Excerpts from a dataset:
+ + + + + + +
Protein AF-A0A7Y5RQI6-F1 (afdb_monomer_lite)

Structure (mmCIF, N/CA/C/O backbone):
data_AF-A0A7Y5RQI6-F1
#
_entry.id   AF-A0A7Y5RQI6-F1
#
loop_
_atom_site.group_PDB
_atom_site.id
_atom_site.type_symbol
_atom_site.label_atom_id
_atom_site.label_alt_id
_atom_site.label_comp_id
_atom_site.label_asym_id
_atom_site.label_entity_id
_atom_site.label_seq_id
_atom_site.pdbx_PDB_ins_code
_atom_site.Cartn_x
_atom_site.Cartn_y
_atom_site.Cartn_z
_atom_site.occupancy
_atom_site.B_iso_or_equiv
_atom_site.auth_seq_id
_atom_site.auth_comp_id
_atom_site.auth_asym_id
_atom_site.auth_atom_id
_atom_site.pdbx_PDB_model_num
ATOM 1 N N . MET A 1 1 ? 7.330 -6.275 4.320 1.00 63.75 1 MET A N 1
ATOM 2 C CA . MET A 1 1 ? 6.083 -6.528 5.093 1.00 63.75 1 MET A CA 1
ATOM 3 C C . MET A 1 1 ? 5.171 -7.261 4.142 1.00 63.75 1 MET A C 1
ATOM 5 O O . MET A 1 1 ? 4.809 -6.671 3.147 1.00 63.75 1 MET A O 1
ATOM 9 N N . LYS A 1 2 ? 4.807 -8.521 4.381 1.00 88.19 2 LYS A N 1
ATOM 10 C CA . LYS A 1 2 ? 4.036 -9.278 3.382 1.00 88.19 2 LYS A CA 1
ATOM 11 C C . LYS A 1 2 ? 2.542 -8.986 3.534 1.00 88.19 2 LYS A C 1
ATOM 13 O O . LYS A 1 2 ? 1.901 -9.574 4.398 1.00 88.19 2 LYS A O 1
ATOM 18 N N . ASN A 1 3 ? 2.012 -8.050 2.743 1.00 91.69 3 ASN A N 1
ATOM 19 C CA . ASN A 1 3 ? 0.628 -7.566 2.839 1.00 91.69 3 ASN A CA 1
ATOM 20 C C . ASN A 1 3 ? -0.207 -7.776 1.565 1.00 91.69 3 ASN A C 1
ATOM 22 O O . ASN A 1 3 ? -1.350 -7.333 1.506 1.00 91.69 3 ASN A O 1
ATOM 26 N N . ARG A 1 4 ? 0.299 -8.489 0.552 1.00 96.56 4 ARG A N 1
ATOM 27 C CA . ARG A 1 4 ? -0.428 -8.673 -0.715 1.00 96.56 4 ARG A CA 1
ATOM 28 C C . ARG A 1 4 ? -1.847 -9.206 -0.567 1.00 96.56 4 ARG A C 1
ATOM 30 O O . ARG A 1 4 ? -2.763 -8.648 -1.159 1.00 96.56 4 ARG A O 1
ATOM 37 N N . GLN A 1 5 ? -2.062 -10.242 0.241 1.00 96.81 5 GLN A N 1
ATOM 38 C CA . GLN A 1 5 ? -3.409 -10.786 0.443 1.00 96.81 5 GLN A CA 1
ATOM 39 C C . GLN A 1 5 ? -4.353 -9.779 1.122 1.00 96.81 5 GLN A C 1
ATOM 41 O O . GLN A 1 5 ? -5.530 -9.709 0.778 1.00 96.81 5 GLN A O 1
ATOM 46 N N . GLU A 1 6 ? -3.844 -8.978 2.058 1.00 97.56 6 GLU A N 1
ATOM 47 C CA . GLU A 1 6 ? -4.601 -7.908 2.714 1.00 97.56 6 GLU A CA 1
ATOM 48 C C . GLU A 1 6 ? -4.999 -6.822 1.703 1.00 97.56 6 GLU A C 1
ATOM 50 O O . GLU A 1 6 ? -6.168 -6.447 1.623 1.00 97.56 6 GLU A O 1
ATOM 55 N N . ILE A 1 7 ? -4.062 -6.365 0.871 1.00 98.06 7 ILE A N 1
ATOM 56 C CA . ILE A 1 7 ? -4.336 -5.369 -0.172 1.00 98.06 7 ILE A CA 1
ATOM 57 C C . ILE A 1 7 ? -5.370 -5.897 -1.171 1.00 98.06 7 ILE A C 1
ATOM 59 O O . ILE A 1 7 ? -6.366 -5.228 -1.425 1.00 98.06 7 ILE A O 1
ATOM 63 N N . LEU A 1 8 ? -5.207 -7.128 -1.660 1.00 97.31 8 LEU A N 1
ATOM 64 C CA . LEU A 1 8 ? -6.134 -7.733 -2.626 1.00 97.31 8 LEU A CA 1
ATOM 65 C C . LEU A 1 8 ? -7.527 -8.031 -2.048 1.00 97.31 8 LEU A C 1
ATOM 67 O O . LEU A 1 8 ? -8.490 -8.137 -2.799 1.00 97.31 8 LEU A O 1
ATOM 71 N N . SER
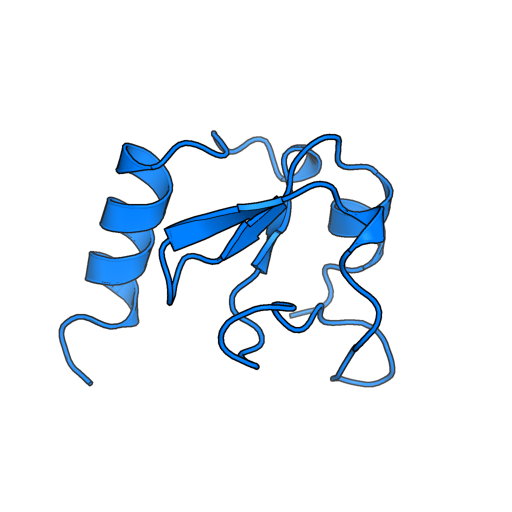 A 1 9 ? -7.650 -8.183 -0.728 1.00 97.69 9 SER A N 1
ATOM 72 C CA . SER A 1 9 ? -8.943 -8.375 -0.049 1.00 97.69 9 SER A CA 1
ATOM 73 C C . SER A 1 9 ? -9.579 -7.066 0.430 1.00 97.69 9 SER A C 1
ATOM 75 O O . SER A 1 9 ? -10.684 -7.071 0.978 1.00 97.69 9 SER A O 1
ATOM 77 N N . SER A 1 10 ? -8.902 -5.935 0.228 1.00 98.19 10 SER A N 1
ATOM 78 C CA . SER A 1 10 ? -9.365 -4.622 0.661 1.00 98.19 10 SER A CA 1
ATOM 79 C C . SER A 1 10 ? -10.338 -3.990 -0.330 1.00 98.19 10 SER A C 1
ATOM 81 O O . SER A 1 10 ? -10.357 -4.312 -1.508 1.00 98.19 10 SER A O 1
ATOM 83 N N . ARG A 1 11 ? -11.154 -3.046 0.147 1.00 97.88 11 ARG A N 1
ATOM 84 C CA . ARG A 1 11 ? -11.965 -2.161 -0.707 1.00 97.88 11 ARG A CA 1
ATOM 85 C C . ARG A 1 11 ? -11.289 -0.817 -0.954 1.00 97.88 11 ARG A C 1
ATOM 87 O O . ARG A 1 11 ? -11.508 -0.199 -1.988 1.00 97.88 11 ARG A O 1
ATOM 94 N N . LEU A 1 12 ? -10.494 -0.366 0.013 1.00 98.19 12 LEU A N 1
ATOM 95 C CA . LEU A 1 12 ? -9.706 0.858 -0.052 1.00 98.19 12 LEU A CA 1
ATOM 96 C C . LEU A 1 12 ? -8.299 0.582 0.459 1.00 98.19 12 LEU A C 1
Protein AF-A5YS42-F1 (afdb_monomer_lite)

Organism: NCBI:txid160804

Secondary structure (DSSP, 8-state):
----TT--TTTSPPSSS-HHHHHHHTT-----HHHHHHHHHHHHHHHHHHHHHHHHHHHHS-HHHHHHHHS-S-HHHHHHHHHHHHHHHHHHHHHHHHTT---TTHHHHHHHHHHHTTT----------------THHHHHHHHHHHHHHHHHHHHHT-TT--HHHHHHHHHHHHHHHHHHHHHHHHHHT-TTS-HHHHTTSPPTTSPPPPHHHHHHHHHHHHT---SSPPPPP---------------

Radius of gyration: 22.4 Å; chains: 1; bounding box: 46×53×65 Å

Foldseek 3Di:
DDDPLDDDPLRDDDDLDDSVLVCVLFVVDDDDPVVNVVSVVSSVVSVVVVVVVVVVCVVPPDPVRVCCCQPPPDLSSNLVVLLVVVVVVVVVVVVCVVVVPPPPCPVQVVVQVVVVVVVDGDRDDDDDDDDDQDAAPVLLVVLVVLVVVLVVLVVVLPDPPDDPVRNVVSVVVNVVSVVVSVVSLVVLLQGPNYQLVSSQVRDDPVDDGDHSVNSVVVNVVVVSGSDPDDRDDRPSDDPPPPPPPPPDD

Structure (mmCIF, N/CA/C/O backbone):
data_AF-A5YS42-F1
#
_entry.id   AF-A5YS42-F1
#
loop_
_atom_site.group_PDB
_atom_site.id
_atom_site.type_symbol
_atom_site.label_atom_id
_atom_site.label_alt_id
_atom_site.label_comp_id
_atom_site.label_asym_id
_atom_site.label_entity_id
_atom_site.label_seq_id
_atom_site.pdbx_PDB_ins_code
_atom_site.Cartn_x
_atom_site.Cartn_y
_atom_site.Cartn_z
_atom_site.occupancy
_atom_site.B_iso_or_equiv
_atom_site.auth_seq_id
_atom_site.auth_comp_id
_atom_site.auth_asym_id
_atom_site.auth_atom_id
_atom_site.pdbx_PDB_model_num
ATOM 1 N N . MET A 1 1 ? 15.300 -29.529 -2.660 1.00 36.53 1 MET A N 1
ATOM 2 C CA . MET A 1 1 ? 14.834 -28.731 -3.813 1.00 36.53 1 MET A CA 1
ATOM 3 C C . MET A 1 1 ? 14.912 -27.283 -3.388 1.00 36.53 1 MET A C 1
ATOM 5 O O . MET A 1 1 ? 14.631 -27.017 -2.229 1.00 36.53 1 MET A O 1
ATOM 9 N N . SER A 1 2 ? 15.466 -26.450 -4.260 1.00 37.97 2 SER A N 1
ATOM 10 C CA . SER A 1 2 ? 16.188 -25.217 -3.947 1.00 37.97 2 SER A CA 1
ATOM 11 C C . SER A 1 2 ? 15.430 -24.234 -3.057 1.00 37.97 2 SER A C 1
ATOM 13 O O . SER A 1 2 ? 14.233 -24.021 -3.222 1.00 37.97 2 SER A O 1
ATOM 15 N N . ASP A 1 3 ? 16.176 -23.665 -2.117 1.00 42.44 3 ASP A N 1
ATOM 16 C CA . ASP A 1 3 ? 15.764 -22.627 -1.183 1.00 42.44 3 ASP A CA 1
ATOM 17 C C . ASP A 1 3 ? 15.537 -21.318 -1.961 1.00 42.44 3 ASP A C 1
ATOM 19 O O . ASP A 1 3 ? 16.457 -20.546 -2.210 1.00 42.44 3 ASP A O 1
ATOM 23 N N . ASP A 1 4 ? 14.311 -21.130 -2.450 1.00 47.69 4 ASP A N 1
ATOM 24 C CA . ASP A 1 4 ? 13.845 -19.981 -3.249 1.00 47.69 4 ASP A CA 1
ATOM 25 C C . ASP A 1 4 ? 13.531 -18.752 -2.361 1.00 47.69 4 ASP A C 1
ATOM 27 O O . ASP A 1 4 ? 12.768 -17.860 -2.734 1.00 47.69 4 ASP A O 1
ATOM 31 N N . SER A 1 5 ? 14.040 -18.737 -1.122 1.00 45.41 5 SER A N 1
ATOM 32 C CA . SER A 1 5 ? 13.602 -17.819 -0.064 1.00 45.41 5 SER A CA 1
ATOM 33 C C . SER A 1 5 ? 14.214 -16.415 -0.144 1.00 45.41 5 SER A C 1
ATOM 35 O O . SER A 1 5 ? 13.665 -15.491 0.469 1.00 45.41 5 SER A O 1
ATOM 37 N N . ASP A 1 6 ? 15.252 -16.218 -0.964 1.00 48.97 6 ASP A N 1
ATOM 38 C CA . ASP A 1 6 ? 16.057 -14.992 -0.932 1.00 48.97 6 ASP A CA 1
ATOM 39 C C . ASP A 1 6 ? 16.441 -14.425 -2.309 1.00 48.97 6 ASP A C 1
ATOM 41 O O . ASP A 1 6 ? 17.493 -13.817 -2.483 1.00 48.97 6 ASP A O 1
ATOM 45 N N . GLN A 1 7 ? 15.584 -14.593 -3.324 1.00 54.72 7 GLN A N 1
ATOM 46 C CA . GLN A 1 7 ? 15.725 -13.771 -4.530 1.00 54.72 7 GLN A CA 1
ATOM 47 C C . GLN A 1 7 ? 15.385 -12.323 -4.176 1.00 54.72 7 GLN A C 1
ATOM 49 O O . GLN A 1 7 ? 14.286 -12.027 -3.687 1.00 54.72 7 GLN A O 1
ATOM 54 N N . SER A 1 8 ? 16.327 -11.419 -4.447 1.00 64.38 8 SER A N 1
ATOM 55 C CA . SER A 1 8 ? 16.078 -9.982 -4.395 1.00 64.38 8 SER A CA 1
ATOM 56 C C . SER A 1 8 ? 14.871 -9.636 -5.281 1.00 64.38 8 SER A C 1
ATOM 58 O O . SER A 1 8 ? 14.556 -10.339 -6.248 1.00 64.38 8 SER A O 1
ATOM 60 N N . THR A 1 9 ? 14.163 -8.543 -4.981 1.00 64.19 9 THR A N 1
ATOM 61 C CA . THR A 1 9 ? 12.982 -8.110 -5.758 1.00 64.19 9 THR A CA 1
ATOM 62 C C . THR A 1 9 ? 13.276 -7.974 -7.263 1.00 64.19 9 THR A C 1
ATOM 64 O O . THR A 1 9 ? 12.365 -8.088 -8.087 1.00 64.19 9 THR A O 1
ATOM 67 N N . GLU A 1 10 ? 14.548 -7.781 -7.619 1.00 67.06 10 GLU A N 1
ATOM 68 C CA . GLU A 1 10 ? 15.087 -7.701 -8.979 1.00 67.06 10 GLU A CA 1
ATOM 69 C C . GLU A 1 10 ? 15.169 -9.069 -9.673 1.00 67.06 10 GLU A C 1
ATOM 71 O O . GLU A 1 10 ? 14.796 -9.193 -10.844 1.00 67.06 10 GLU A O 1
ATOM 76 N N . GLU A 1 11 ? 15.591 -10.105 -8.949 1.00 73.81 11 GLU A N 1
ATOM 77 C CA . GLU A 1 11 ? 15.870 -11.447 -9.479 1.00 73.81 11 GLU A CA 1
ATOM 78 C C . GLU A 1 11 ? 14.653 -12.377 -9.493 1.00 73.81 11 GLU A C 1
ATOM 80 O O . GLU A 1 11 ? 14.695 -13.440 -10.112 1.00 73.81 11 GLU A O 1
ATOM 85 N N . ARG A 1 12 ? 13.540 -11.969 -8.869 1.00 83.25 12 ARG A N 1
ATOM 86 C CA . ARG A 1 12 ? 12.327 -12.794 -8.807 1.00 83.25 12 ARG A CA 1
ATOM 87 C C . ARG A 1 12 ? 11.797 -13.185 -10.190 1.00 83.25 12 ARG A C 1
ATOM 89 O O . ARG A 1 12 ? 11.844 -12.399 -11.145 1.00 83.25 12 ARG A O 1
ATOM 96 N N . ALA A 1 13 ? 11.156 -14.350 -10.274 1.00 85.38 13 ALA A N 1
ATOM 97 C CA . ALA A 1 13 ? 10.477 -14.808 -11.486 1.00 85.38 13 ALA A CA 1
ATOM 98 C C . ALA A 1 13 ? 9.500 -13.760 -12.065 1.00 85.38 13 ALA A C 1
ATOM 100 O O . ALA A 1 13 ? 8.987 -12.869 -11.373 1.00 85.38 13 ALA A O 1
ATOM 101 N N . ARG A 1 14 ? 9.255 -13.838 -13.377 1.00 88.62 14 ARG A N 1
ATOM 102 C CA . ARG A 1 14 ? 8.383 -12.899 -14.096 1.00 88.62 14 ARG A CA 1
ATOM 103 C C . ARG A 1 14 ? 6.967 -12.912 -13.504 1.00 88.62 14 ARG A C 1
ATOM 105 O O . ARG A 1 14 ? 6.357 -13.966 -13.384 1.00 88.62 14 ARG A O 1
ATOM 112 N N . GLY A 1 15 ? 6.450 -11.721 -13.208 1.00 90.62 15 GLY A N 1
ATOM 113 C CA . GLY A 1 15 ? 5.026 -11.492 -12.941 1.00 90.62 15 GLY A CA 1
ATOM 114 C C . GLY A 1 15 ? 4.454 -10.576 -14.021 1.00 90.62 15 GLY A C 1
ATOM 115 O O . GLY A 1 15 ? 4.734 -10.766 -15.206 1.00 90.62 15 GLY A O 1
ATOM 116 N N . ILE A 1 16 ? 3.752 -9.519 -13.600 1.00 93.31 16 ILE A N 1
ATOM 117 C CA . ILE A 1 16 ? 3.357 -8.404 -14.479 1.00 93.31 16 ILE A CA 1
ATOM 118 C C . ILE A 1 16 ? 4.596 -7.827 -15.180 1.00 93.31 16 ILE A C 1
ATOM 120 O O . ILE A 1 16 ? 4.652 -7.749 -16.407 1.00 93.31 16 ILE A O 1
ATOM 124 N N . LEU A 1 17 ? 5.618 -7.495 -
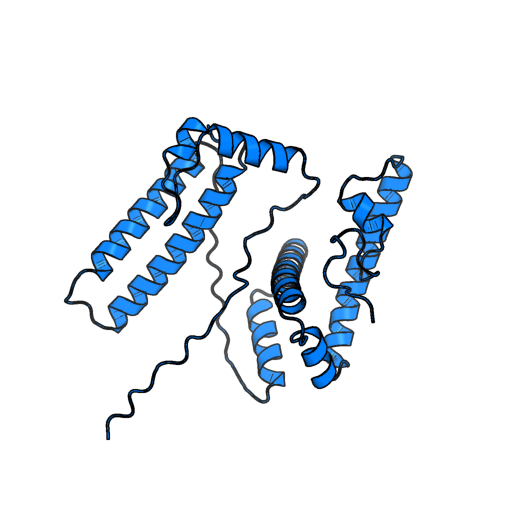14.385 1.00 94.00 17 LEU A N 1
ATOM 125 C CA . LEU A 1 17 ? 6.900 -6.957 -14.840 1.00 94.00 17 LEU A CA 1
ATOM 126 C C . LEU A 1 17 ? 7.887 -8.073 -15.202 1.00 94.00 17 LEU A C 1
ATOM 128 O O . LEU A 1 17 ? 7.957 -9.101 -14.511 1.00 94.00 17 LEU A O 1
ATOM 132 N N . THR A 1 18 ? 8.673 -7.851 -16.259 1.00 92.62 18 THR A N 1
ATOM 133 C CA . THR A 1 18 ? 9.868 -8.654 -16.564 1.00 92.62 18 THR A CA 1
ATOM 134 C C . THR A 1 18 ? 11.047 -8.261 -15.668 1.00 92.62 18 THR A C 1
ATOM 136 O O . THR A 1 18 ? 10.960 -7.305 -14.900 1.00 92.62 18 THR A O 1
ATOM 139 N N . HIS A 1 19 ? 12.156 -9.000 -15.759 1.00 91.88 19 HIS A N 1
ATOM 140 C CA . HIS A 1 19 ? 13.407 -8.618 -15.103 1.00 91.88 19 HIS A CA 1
+ + + + + + +
• _What is required_
Print exactly the lines above, between the one holding "ATOM 39 C C . ASP" and the one holding "ATOM 64 O O", inclusive, and nothing besides.

• _Output of the exercise_
ATOM 39 C C . ASP A 1 6 ? 16.441 -14.425 -2.309 1.00 48.97 6 ASP A C 1
ATOM 41 O O . ASP A 1 6 ? 17.493 -13.817 -2.483 1.00 48.97 6 ASP A O 1
ATOM 45 N N . GLN A 1 7 ? 15.584 -14.593 -3.324 1.00 54.72 7 GLN A N 1
ATOM 46 C CA . GLN A 1 7 ? 15.725 -13.771 -4.530 1.00 54.72 7 GLN A CA 1
ATOM 47 C C . GLN A 1 7 ? 15.385 -12.323 -4.176 1.00 54.72 7 GLN A C 1
ATOM 49 O O . GLN A 1 7 ? 14.286 -12.027 -3.687 1.00 54.72 7 GLN A O 1
ATOM 54 N N . SER A 1 8 ? 16.327 -11.419 -4.447 1.00 64.38 8 SER A N 1
ATOM 55 C CA . SER A 1 8 ? 16.078 -9.982 -4.395 1.00 64.38 8 SER A CA 1
ATOM 56 C C . SER A 1 8 ? 14.871 -9.636 -5.281 1.00 64.38 8 SER A C 1
ATOM 58 O O . SER A 1 8 ? 14.556 -10.339 -6.248 1.00 64.38 8 SER A O 1
ATOM 60 N N . THR A 1 9 ? 14.163 -8.543 -4.981 1.00 64.19 9 THR A N 1
ATOM 61 C CA . THR A 1 9 ? 12.982 -8.110 -5.758 1.00 64.19 9 THR A CA 1
ATOM 62 C C . THR A 1 9 ? 13.276 -7.974 -7.263 1.00 64.19 9 THR A C 1
ATOM 64 O O . THR A 1 9 ? 12.365 -8.088 -8.087 1.00 64.19 9 THR A O 1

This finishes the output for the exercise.